**Action item**
Please repeat the lines below exactly. Begin with the line containing "pLDDT: mean 93.1, std" and go on through the line containing "ATOM 5 O O . MET A 1 1 ? 20.032".

**Records for this task**
== Segment start ==
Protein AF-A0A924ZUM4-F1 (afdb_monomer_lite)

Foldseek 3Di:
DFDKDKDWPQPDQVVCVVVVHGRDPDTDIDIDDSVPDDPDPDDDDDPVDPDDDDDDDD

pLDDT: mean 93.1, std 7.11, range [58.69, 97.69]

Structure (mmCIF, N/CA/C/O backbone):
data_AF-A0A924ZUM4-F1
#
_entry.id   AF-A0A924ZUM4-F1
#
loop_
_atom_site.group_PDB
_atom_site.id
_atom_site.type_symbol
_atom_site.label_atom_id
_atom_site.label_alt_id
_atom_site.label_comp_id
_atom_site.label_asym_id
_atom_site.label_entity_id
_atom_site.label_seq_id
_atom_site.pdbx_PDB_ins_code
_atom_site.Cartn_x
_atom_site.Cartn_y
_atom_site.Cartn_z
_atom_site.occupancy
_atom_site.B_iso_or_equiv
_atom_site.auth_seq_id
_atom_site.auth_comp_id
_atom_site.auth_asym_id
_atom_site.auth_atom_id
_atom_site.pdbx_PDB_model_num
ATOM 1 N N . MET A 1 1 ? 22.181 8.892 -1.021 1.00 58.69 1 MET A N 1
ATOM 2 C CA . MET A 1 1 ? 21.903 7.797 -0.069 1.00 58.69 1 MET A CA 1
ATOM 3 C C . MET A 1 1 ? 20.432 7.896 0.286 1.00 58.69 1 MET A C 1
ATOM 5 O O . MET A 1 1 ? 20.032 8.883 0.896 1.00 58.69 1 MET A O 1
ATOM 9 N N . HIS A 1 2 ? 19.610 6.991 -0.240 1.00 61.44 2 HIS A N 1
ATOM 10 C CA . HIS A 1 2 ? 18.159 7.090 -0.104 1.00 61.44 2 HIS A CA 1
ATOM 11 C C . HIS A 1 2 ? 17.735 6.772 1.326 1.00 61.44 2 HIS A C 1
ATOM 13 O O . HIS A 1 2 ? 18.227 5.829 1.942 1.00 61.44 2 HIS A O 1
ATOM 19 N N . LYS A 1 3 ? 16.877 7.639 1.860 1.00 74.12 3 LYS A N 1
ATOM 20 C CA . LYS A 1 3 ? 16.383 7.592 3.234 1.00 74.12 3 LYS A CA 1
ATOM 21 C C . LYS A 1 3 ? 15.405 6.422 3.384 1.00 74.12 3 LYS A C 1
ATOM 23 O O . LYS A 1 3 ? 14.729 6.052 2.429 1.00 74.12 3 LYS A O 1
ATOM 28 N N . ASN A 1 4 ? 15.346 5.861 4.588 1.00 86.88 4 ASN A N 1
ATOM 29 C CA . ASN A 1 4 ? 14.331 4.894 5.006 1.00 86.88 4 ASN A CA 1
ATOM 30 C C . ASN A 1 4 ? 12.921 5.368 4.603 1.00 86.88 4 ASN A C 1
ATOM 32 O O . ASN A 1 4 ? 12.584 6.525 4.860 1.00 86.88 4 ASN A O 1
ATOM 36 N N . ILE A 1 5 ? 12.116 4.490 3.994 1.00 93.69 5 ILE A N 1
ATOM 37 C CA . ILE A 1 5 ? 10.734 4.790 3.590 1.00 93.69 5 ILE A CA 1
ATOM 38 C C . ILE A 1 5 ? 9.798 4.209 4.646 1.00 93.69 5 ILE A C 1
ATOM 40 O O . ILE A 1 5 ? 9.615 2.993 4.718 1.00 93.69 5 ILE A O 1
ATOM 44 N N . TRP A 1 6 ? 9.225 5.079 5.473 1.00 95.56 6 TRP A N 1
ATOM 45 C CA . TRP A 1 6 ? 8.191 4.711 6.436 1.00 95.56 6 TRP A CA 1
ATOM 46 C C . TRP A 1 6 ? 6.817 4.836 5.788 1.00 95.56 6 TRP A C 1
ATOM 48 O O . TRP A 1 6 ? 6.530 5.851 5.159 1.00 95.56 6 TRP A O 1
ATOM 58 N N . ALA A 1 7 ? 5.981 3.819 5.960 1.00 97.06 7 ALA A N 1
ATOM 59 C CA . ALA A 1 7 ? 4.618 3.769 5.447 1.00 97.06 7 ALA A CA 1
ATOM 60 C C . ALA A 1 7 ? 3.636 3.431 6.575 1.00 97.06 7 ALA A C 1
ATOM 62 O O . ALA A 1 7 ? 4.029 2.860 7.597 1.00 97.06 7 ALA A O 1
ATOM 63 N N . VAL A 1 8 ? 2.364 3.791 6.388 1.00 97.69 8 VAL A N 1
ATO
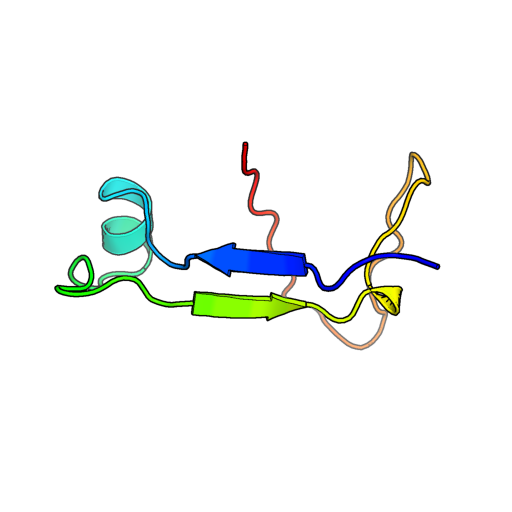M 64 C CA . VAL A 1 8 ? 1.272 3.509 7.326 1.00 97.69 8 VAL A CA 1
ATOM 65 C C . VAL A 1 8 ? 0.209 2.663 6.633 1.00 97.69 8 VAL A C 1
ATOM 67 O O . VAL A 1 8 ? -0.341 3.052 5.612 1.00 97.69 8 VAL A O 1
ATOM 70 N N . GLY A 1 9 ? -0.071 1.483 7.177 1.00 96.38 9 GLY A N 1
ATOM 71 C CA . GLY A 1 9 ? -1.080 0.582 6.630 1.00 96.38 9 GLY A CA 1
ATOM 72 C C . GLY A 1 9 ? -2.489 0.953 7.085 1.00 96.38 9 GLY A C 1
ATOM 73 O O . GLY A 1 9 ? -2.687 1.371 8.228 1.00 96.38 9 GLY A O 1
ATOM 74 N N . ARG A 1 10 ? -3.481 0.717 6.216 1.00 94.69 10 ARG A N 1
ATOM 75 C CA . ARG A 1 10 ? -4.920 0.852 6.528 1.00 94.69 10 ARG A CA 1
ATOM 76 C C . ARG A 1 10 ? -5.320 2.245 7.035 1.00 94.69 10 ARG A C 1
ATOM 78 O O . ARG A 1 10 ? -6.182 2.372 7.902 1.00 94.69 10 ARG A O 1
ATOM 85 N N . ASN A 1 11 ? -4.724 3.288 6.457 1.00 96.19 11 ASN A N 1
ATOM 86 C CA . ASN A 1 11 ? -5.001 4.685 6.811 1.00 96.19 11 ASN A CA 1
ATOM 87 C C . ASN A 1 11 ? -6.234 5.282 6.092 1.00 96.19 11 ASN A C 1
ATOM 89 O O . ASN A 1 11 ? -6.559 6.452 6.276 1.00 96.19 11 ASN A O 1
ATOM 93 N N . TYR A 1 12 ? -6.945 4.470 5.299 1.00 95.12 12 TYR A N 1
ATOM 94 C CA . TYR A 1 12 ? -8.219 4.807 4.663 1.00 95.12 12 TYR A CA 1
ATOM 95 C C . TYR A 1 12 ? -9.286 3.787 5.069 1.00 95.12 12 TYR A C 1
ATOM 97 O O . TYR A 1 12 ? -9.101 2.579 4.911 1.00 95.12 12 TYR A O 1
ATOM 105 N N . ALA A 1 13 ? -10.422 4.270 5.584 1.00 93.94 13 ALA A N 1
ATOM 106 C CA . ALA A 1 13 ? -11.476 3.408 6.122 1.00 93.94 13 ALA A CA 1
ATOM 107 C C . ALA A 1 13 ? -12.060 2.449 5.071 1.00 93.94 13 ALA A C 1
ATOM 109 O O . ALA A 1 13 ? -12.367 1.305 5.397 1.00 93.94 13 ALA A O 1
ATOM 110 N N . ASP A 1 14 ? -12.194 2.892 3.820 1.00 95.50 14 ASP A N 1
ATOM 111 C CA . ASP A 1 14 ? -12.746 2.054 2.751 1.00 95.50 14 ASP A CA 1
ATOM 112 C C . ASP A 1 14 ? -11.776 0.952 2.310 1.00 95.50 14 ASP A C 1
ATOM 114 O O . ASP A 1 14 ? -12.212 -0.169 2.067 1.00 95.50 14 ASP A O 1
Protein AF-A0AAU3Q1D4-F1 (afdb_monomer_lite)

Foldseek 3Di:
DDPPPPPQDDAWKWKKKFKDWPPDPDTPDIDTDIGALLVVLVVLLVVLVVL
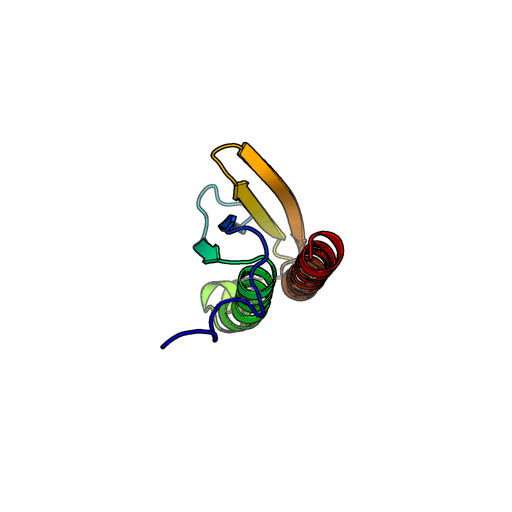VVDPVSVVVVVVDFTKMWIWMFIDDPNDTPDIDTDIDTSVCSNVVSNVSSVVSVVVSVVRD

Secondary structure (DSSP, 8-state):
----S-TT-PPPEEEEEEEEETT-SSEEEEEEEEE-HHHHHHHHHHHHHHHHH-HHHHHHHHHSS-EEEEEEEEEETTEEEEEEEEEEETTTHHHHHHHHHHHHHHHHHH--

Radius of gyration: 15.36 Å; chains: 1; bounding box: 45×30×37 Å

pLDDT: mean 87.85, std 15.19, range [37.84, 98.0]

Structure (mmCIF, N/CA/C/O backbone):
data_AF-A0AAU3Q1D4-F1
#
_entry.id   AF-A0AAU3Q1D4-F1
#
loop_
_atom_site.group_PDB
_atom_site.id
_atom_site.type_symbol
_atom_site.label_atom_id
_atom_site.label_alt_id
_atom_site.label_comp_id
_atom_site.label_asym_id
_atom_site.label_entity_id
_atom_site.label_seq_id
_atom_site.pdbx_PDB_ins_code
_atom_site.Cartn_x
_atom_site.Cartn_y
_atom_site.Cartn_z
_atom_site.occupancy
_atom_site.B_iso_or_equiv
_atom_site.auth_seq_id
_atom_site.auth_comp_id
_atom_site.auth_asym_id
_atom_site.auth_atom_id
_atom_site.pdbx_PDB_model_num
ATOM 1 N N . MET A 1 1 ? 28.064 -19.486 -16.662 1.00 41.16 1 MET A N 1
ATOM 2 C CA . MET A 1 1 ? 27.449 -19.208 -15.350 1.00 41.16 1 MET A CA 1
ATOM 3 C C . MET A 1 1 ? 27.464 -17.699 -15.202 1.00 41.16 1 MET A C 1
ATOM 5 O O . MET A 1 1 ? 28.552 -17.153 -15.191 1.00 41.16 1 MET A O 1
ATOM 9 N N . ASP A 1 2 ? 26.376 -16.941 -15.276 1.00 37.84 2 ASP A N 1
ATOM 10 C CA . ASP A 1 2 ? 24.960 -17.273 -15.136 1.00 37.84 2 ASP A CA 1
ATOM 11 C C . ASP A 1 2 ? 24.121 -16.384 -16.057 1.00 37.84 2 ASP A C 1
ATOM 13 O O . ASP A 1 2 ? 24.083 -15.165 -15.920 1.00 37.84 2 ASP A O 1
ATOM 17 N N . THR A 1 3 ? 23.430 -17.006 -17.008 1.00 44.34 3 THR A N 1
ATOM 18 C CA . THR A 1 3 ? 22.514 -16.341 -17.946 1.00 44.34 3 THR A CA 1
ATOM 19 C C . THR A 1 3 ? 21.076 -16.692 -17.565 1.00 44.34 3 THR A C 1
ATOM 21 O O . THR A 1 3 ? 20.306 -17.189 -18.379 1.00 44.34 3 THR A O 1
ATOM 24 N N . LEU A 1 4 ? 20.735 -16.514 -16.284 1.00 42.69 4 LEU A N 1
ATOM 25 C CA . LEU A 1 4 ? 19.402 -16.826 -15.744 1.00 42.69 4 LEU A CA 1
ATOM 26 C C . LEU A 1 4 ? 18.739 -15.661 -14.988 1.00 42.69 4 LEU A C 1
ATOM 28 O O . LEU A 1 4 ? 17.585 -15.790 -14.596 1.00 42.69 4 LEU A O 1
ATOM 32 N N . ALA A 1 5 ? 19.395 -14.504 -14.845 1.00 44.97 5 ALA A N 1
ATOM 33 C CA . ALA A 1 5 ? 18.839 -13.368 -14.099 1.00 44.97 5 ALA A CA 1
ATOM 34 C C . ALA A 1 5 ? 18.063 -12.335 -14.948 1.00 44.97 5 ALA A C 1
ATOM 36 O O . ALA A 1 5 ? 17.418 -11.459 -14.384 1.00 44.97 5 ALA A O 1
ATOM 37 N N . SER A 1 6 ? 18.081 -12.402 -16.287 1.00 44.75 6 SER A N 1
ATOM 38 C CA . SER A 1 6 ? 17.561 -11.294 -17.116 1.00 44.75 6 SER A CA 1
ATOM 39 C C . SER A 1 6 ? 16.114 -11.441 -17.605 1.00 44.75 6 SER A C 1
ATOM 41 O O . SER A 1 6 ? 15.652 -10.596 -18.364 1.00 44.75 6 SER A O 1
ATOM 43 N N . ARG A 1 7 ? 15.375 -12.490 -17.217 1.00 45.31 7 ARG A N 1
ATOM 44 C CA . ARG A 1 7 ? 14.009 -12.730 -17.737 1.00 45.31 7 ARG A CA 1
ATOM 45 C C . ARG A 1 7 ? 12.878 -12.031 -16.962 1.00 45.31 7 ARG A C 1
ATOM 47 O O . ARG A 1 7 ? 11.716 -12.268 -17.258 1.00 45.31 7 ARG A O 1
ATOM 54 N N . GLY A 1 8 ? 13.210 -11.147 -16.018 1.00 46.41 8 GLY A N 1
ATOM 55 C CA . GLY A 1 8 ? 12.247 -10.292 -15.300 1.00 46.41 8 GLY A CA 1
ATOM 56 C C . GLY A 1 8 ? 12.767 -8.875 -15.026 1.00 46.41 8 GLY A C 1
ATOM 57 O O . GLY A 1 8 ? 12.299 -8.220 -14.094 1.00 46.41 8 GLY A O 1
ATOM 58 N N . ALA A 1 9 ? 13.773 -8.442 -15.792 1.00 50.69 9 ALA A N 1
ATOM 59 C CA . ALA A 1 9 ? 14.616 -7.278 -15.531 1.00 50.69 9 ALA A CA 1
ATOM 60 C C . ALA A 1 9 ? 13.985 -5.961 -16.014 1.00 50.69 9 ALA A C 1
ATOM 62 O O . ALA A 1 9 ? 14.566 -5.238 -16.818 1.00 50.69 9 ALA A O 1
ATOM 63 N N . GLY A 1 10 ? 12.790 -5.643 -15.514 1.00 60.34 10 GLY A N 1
== Segment end ==
**Task response**
pLDDT: mean 93.1, std 7.11, range [58.69, 97.69]

Structure (mmCIF, N/CA/C/O backbone):
data_AF-A0A924ZUM4-F1
#
_entry.id   AF-A0A924ZUM4-F1
#
loop_
_atom_site.group_PDB
_atom_site.id
_atom_site.type_symbol
_atom_site.label_atom_id
_atom_site.label_alt_id
_atom_site.label_comp_id
_atom_site.label_asym_id
_atom_site.label_entity_id
_atom_site.label_seq_id
_atom_site.pdbx_PDB_ins_code
_atom_site.Cartn_x
_atom_site.Cartn_y
_atom_site.Cartn_z
_atom_site.occupancy
_atom_site.B_iso_or_equiv
_atom_site.auth_seq_id
_atom_site.auth_comp_id
_atom_site.auth_asym_id
_atom_site.auth_atom_id
_atom_site.pdbx_PDB_model_num
ATOM 1 N N . MET A 1 1 ? 22.181 8.892 -1.021 1.00 58.69 1 MET A N 1
ATOM 2 C CA . MET A 1 1 ? 21.903 7.797 -0.069 1.00 58.69 1 MET A CA 1
ATOM 3 C C . MET A 1 1 ? 20.432 7.896 0.286 1.00 58.69 1 MET A C 1
ATOM 5 O O . MET A 1 1 ? 20.032 8.883 0.896 1.00 58.69 1 MET A O 1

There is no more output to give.